_THE PROBLEM_. Using the entries below, write out the line with "ATOM 18 C CA", the line with "ATOM 40 N N", and every line in between, exactly as each is written.

_RECORDS FOR PROCESSING_.
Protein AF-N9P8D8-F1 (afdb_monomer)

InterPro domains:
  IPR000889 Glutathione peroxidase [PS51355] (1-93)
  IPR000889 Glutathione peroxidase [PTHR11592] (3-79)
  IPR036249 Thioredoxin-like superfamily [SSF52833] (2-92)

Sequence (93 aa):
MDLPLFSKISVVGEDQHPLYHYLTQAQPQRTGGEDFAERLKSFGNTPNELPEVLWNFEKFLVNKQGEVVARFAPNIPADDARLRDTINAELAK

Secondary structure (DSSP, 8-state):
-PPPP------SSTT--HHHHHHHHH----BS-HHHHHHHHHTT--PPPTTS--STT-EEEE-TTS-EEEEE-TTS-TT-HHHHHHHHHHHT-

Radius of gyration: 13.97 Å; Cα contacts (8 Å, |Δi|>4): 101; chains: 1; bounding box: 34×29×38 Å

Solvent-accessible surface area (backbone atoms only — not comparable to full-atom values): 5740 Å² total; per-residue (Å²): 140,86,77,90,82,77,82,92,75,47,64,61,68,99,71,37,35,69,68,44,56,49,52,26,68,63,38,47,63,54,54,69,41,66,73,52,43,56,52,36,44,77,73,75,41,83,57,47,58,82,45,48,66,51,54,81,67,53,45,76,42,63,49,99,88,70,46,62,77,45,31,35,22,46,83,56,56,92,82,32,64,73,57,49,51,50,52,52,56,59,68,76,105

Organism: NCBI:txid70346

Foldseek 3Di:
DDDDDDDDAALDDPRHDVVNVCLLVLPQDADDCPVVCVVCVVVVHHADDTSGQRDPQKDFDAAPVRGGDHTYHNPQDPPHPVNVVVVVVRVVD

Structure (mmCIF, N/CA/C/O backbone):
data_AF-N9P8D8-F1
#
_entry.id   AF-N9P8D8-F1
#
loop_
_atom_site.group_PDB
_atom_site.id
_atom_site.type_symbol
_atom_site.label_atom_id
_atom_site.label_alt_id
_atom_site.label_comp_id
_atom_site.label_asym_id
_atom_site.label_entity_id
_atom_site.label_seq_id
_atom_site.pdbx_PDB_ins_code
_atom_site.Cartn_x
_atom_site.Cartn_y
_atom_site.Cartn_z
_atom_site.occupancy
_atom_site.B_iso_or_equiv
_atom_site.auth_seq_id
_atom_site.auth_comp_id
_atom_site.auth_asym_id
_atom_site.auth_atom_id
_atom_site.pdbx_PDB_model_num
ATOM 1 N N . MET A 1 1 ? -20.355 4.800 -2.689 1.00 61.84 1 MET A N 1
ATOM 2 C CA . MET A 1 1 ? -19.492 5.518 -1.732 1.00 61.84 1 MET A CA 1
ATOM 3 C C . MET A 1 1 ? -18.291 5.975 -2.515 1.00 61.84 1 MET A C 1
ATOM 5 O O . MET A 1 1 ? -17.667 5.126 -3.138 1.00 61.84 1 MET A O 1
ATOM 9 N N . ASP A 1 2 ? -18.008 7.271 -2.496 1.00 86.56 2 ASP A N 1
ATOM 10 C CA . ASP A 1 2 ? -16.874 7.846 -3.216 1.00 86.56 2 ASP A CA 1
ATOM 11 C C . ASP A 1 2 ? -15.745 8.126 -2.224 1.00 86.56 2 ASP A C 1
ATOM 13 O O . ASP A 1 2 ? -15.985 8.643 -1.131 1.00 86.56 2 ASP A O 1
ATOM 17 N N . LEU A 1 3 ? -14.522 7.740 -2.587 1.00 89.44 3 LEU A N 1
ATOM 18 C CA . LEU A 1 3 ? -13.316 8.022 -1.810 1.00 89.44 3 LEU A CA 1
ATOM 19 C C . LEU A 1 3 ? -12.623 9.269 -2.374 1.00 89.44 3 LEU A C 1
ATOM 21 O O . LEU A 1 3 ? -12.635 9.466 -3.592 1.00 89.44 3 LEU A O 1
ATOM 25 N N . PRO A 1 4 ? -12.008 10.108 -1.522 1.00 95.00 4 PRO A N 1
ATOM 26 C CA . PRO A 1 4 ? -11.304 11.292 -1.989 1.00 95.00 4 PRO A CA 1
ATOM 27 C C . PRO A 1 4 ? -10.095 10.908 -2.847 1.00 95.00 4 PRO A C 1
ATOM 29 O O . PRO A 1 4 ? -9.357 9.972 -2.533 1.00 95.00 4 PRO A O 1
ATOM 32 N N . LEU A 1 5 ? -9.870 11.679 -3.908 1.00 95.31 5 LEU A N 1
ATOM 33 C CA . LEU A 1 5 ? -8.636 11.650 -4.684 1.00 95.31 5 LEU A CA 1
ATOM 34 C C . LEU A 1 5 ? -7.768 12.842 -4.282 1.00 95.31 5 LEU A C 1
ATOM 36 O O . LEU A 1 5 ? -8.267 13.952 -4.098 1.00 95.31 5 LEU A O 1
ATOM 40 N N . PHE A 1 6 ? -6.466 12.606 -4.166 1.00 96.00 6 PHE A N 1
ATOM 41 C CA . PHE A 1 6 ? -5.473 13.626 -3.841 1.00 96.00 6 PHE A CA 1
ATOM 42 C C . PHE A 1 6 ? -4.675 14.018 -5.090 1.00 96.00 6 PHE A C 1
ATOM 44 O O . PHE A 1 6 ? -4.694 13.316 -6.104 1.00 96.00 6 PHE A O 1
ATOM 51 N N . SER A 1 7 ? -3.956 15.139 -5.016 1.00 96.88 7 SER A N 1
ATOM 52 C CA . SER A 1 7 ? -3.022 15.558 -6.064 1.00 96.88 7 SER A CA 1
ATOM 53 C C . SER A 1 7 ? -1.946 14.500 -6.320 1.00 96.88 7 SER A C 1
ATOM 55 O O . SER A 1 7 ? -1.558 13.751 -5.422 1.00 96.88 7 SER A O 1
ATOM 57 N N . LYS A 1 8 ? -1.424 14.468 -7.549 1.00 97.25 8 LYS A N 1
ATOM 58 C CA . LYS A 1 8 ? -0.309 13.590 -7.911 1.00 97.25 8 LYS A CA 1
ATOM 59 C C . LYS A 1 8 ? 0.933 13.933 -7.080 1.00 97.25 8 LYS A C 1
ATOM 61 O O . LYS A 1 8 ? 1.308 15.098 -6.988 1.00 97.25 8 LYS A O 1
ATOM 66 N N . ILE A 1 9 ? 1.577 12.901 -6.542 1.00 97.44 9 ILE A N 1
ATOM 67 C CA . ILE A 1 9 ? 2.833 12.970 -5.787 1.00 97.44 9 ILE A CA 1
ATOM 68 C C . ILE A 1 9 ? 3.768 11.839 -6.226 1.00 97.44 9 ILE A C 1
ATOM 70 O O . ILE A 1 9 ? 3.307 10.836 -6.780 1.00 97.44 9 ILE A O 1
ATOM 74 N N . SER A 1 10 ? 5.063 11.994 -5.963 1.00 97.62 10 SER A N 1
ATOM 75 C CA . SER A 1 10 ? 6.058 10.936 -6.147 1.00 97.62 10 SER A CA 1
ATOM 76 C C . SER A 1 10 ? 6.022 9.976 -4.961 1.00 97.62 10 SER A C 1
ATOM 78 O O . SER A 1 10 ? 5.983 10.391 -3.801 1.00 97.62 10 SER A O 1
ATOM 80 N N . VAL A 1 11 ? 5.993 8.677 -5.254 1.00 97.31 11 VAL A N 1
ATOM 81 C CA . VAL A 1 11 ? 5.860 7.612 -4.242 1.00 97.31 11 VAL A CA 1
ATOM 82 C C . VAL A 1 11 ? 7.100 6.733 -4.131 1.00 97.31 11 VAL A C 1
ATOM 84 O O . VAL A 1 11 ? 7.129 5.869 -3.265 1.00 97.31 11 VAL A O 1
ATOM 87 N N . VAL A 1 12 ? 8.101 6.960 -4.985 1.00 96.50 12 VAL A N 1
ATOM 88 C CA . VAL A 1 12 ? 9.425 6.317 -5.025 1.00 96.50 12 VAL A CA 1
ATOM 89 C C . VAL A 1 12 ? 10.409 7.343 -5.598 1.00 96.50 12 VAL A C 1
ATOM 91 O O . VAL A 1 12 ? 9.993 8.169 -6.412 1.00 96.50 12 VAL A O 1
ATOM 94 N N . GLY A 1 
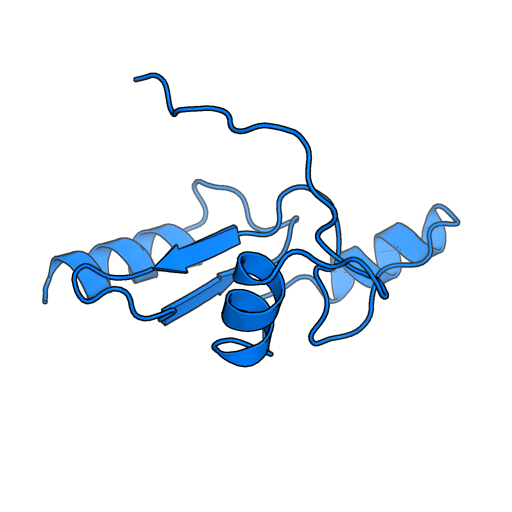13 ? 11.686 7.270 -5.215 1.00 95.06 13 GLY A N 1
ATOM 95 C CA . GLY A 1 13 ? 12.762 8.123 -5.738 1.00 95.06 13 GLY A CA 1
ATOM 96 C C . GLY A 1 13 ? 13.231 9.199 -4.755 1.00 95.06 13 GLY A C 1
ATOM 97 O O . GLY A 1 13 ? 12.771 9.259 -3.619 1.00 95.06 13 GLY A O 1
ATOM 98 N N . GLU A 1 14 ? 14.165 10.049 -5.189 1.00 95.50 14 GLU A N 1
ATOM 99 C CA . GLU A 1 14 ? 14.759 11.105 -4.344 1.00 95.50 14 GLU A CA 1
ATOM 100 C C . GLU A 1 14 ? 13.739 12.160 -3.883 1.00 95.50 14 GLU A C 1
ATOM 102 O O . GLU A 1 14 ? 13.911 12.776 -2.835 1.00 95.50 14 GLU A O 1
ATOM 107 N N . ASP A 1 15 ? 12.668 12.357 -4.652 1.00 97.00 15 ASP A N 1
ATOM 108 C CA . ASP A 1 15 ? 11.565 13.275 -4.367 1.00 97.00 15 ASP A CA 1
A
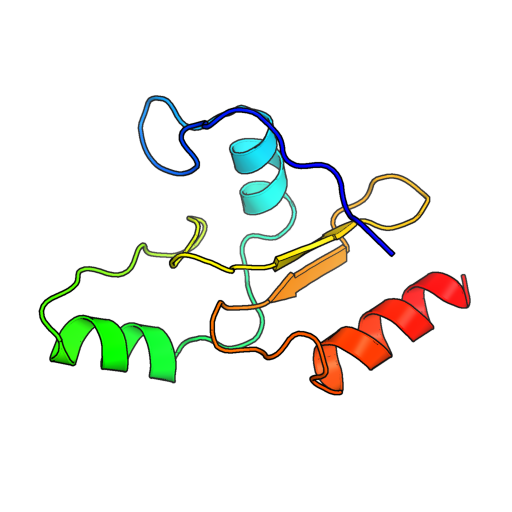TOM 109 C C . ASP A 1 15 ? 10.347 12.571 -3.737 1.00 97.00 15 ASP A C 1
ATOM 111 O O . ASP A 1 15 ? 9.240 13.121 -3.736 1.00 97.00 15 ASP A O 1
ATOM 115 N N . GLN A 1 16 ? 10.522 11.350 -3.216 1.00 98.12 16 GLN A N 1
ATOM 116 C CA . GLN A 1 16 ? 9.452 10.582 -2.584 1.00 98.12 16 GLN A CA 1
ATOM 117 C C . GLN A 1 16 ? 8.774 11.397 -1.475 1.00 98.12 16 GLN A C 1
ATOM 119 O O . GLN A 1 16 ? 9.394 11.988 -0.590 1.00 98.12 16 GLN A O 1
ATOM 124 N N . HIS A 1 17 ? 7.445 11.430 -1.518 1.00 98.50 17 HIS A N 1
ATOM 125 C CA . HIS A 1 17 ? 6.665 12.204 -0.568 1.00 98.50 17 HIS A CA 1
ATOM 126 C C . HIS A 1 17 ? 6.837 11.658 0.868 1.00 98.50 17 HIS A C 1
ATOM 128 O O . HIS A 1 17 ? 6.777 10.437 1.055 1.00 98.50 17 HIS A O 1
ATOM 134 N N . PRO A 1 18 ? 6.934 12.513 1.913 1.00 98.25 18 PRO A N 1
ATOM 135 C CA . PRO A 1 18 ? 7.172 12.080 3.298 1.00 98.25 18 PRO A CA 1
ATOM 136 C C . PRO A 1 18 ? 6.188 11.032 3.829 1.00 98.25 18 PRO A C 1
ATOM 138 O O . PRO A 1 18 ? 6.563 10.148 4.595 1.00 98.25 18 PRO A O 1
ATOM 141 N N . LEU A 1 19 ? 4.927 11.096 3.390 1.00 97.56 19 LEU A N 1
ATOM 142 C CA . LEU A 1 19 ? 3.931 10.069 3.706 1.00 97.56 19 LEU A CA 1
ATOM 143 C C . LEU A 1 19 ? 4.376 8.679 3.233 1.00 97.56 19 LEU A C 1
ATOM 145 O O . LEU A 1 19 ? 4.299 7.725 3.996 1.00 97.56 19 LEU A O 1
==
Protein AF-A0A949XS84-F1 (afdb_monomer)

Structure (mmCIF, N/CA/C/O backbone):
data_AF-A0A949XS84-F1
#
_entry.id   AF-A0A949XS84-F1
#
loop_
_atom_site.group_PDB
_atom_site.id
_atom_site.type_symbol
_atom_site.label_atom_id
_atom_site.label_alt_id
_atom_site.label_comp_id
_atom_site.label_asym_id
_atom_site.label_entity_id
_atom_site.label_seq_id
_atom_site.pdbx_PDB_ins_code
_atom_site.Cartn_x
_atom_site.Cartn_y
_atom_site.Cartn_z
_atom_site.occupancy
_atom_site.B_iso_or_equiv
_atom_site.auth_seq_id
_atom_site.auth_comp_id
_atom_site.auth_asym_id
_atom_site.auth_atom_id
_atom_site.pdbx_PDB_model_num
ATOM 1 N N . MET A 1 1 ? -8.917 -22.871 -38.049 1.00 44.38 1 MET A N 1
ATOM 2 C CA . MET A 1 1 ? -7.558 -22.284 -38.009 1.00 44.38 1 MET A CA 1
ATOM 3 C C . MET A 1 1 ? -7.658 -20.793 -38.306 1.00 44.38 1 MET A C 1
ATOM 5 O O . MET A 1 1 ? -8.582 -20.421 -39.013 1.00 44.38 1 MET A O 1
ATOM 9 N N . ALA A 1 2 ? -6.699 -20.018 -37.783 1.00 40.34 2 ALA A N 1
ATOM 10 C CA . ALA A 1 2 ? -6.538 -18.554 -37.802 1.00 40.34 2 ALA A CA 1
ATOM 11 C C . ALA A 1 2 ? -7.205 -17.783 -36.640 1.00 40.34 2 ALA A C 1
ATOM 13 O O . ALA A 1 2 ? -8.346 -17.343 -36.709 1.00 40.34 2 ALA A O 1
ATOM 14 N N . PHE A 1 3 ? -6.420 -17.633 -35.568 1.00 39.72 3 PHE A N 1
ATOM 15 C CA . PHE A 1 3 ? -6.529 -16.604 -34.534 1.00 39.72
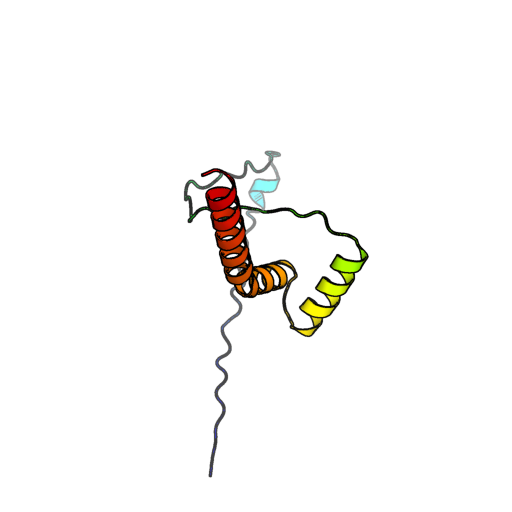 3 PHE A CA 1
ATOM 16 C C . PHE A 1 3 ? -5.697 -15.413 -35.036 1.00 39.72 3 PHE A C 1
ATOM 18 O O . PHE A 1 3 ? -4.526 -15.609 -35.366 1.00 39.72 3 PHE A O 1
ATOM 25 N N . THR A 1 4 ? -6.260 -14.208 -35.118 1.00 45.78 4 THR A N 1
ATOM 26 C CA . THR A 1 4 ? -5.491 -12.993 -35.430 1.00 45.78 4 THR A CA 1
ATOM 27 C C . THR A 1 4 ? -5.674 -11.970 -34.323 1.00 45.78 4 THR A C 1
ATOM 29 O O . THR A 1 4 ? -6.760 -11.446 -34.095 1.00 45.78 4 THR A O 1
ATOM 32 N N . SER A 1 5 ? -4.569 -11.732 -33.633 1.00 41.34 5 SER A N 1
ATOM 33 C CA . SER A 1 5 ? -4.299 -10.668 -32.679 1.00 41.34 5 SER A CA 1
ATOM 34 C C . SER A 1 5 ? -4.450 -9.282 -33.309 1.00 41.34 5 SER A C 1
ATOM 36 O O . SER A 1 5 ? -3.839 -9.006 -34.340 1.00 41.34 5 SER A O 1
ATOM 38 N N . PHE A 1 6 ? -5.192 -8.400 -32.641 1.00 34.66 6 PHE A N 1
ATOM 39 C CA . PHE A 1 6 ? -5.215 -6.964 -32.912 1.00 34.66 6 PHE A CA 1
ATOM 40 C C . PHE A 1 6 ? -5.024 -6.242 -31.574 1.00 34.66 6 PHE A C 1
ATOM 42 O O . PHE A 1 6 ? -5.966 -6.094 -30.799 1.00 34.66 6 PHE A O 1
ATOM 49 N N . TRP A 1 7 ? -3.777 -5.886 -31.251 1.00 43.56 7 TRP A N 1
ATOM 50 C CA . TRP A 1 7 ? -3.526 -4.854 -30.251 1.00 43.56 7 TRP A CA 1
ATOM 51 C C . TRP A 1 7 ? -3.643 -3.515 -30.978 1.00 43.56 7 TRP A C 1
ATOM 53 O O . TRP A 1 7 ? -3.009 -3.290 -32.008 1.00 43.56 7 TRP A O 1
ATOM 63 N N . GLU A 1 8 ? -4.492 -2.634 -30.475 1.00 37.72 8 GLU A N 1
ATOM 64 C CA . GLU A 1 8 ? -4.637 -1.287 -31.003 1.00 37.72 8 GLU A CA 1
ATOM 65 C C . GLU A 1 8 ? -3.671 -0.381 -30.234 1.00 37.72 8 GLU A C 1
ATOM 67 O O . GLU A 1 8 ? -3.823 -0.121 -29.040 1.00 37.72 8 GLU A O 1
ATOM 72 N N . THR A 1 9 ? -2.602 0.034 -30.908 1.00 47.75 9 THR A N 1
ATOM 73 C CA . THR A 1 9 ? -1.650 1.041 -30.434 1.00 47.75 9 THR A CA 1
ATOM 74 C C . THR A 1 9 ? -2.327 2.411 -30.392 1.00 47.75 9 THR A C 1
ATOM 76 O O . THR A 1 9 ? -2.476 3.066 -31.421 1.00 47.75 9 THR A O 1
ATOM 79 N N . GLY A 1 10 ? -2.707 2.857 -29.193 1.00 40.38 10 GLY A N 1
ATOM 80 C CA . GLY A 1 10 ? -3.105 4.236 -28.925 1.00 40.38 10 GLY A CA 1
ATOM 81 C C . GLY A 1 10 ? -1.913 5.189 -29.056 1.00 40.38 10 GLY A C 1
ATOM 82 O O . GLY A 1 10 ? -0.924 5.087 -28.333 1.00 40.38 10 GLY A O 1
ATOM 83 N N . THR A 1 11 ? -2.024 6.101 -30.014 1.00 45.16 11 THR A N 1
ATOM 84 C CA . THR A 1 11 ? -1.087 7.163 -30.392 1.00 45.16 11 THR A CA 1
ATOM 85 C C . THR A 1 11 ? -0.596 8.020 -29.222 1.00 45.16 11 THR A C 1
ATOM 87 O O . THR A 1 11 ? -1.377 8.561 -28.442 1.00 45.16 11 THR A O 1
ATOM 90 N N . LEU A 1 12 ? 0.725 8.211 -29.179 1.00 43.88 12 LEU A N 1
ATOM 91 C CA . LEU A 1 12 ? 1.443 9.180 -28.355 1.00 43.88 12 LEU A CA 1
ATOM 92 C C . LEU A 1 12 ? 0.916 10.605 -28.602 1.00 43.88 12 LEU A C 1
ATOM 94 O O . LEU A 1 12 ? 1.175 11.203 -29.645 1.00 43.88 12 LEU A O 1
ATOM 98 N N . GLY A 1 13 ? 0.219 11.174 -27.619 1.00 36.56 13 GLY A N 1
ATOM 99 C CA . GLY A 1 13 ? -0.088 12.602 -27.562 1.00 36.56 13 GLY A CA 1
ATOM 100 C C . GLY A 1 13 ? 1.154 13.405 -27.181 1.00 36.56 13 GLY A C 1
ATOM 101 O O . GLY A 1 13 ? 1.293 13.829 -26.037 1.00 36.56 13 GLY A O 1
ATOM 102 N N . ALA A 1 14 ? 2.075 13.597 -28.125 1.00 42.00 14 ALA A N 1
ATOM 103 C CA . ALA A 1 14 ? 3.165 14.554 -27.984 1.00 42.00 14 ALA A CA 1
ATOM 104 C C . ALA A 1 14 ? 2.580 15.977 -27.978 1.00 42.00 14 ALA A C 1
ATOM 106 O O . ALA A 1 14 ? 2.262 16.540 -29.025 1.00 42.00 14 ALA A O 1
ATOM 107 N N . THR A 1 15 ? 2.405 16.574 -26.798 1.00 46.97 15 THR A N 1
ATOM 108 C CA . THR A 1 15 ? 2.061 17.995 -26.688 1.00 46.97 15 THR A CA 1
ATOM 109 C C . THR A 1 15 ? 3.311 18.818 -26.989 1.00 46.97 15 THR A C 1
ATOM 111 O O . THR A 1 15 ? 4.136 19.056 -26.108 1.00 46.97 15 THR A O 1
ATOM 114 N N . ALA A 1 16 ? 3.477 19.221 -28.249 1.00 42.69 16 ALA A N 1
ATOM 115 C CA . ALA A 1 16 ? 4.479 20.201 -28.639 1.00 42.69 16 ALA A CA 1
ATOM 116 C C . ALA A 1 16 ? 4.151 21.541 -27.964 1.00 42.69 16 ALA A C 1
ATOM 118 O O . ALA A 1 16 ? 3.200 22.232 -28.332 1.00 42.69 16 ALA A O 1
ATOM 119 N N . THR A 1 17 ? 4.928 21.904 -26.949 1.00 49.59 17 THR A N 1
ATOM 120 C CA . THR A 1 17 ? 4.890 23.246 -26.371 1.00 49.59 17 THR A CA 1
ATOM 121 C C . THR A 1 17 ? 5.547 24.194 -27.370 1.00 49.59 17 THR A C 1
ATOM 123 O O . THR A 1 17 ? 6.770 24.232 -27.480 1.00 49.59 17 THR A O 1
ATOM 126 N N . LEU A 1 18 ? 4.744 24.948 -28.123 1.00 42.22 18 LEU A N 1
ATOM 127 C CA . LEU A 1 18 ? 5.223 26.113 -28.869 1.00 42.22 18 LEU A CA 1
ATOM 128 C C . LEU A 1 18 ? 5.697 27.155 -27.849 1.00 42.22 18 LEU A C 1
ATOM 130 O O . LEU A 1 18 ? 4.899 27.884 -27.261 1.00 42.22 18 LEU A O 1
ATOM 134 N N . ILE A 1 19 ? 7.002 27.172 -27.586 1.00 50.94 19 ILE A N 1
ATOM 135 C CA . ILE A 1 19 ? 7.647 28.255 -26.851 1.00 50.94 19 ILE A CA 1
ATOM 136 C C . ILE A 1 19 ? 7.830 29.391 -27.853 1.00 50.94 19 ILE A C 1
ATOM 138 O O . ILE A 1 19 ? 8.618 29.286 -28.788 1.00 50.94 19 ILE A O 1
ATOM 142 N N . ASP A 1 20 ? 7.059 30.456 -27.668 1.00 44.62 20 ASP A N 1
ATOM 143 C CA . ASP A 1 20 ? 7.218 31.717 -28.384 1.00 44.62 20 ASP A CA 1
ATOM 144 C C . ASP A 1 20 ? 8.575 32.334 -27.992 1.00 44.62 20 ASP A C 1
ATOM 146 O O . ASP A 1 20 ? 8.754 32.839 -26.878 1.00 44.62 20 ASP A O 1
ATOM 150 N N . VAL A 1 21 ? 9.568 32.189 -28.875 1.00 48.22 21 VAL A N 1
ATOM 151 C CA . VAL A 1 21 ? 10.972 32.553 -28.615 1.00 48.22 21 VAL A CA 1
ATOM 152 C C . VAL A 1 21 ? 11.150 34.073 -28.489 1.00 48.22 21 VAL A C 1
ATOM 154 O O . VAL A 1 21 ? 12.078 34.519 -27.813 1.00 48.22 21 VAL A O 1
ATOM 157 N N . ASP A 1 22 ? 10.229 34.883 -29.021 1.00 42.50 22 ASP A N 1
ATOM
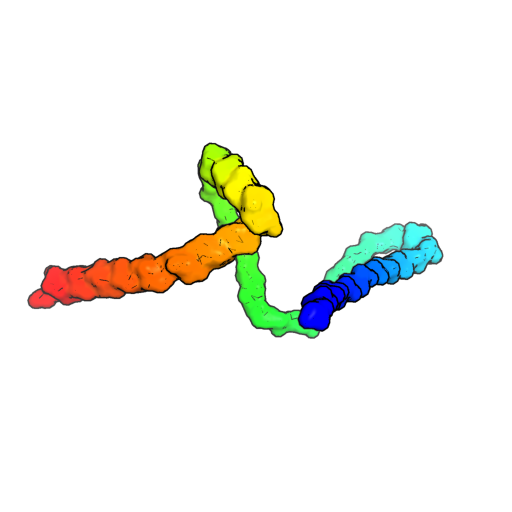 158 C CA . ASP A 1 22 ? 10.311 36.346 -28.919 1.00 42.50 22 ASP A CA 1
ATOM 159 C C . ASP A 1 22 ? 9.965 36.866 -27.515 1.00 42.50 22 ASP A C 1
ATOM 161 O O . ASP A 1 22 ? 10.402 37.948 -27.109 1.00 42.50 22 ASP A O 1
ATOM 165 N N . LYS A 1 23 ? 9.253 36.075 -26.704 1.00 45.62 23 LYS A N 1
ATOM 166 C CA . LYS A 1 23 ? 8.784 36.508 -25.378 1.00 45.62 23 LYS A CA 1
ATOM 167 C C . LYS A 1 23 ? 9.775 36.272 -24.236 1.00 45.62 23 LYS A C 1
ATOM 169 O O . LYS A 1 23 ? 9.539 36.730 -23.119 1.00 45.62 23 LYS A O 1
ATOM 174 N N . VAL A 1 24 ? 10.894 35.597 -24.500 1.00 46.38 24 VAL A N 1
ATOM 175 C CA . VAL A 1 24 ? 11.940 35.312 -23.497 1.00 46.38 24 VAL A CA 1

_WRITTEN SOLUTION_.
ATOM 18 C CA . LEU A 1 3 ? -13.316 8.022 -1.810 1.00 89.44 3 LEU A CA 1
ATOM 19 C C . LEU A 1 3 ? -12.623 9.269 -2.374 1.00 89.44 3 LEU A C 1
ATOM 21 O O . LEU A 1 3 ? -12.635 9.466 -3.592 1.00 89.44 3 LEU A O 1
ATOM 25 N N . PRO A 1 4 ? -12.008 10.108 -1.522 1.00 95.00 4 PRO A N 1
ATOM 26 C CA . PRO A 1 4 ? -11.304 11.292 -1.989 1.00 95.00 4 PRO A CA 1
ATOM 27 C C . PRO A 1 4 ? -10.095 10.908 -2.847 1.00 95.00 4 PRO A C 1
ATOM 29 O O . PRO A 1 4 ? -9.357 9.972 -2.533 1.00 95.00 4 PRO A O 1
ATOM 32 N N . LEU A 1 5 ? -9.870 11.679 -3.908 1.00 95.31 5 LEU A N 1
ATOM 33 C CA . LEU A 1 5 ? -8.636 11.650 -4.684 1.00 95.31 5 LEU A CA 1
ATOM 34 C C . LEU A 1 5 ? -7.768 12.842 -4.282 1.00 95.31 5 LEU A C 1
ATOM 36 O O . LEU A 1 5 ? -8.267 13.952 -4.098 1.00 95.31 5 LEU A O 1
ATOM 40 N N . PHE A 1 6 ? -6.466 12.606 -4.166 1.00 96.00 6 PHE A N 1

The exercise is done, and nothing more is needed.